Lankarani also accused world's tobacco companies of using "misleading labels" such as mild or light and false images of good health and fitness.

Putting stress on the importance of attaching health warning labels to all cigarette and tobacco packets, the minister called on all governments to adopt tobacco health warnings, appear on both the front and back of the pack and contain pictures in a bid to increase public knowledge about devastating health, social, environmental and economic consequences of tobacco consumption and exposure to tobacco smoke.

On popular myth, recognizing tobacco less toxic, Lankarani said that hookah smoking's hazardous effects are 40 to 100 times the cigarette's ones.

Nearly 18,000 of Iranians AIDS sufferers

He also referred to the country's AIDS rate and said, "About 18,000 of Iranians are infected with HIV"

"Men account for more than 94% of AIDS victims throughout the country ... and less than 6% of the country's AIDS sufferers are women," Lankarani told reporters.

Tobacco Health Warnings

The World Health Organization (WHO) selects "Tobacco Health Warnings" as the theme for this year's World No Tobacco Day, observed on 31 May 2009 throughout the world.

And in the Islamic Republic, the Iranian Anti-Tobacco Association (IATA), with the cooperation of the National Research Institute of Tuberculosis and Lung Disease (NRITLD), organizes No Tobacco Week each year from May 24 to 31.

Tobacco health warnings appear on packs of cigarettes and are among the strongest defenses against the global epidemic of tobacco.

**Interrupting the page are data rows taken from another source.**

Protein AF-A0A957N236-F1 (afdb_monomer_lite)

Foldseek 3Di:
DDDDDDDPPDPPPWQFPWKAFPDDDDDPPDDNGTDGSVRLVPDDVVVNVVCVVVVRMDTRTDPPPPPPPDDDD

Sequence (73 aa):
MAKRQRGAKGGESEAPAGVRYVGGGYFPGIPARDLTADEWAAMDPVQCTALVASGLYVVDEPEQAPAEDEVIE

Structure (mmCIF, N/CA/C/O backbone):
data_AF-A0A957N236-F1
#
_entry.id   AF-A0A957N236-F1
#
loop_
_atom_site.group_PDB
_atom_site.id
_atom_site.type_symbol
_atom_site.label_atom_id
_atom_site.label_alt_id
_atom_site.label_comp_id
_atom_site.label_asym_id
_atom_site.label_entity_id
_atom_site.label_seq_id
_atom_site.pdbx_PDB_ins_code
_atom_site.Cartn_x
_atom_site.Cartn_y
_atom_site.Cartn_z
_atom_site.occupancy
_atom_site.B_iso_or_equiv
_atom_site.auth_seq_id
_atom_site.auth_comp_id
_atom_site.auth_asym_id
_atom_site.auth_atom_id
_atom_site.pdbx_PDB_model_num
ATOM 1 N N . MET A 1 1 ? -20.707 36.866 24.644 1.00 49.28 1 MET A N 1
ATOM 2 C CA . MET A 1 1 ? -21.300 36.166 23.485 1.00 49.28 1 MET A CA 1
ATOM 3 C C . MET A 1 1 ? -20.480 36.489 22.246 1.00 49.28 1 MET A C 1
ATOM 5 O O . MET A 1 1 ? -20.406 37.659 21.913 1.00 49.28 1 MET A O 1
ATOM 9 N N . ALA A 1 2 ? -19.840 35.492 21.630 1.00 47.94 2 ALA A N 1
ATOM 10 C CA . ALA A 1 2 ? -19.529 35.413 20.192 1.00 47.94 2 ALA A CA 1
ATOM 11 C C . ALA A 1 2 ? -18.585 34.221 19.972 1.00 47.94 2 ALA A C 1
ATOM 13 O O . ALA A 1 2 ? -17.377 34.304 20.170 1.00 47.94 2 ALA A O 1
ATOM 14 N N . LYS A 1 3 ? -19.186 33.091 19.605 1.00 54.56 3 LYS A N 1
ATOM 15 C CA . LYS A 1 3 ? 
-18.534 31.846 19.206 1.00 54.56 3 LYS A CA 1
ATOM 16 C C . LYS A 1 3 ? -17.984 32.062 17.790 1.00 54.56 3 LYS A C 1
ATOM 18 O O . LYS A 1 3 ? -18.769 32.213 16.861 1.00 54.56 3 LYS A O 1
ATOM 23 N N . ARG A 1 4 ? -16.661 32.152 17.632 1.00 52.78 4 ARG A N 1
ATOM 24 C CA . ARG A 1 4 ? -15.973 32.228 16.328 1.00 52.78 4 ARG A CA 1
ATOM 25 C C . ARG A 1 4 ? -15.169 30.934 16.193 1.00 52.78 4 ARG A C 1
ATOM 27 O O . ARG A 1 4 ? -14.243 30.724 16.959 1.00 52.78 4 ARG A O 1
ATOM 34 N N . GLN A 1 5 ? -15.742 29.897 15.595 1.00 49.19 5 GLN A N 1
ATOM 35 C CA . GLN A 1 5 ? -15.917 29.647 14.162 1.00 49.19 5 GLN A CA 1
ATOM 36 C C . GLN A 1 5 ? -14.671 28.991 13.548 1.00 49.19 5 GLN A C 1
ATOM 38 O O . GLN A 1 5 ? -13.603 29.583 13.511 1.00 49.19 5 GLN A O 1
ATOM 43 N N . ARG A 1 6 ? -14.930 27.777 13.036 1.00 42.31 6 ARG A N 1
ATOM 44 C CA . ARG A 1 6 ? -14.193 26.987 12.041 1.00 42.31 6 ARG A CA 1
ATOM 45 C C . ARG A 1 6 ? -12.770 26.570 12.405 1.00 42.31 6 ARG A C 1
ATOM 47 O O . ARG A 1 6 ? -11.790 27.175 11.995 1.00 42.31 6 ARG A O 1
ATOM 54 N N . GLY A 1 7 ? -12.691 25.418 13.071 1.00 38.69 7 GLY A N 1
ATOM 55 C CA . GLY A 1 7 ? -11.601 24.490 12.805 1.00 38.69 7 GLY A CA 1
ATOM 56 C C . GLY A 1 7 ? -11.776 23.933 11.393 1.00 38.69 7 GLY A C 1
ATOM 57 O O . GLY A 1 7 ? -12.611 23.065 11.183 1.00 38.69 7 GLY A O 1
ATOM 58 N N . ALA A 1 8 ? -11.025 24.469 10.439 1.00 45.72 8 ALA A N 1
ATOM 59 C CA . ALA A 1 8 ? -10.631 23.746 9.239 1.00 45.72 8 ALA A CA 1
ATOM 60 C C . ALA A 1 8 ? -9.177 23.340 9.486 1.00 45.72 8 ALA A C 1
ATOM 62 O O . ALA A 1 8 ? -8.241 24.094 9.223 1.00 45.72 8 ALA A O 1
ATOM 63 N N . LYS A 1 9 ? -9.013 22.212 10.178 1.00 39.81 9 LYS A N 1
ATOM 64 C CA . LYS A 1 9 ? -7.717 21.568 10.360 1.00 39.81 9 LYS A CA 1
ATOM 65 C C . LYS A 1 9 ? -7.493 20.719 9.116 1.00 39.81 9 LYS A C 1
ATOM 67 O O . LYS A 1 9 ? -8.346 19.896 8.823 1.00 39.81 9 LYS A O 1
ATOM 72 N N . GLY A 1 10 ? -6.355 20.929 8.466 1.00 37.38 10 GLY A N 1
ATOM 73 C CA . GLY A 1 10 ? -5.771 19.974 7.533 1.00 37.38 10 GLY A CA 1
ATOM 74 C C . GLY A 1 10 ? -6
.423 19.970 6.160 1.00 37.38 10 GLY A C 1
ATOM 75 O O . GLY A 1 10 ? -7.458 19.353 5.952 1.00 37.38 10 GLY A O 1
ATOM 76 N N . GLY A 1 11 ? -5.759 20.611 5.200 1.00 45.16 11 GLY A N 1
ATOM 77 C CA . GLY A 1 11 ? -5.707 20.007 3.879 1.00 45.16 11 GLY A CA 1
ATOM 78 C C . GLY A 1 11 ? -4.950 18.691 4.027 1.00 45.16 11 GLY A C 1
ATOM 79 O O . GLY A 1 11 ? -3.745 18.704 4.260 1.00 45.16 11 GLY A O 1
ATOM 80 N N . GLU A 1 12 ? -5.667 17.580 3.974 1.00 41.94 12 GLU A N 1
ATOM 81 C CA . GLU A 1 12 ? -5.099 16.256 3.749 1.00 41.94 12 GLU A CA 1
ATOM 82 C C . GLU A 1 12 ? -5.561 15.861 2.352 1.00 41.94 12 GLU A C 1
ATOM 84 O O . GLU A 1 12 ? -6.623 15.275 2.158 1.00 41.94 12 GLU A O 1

Tobacco health warnings that contain both pictures and words are the most effective ways of convincing people to quit. Such pictorial warnings have appeared in more than a dozen countries, including Iran.

Tobacco-related illnesses

According to BBC, women in developing countries as well as in Japan, Germany and the United States are increasingly taking up smoking or are exposed to passive smoking.

In the United States lung cancer has overtaken breast cancer as the leading cause of cancer deaths among women.

It has long been known that pregnant women who smoke have a higher risk of miscarrying or giving birth to weak babies prone to infection.

But the report underlines that women smokers are more likely to be infertile, have difficulty getting pregnant, and risk an earlier menopause.

Furthermore, new evidence shows that parents who smoke can seriously harm the health of their children, who are more prone to asthma, bronchitis and pneumonia.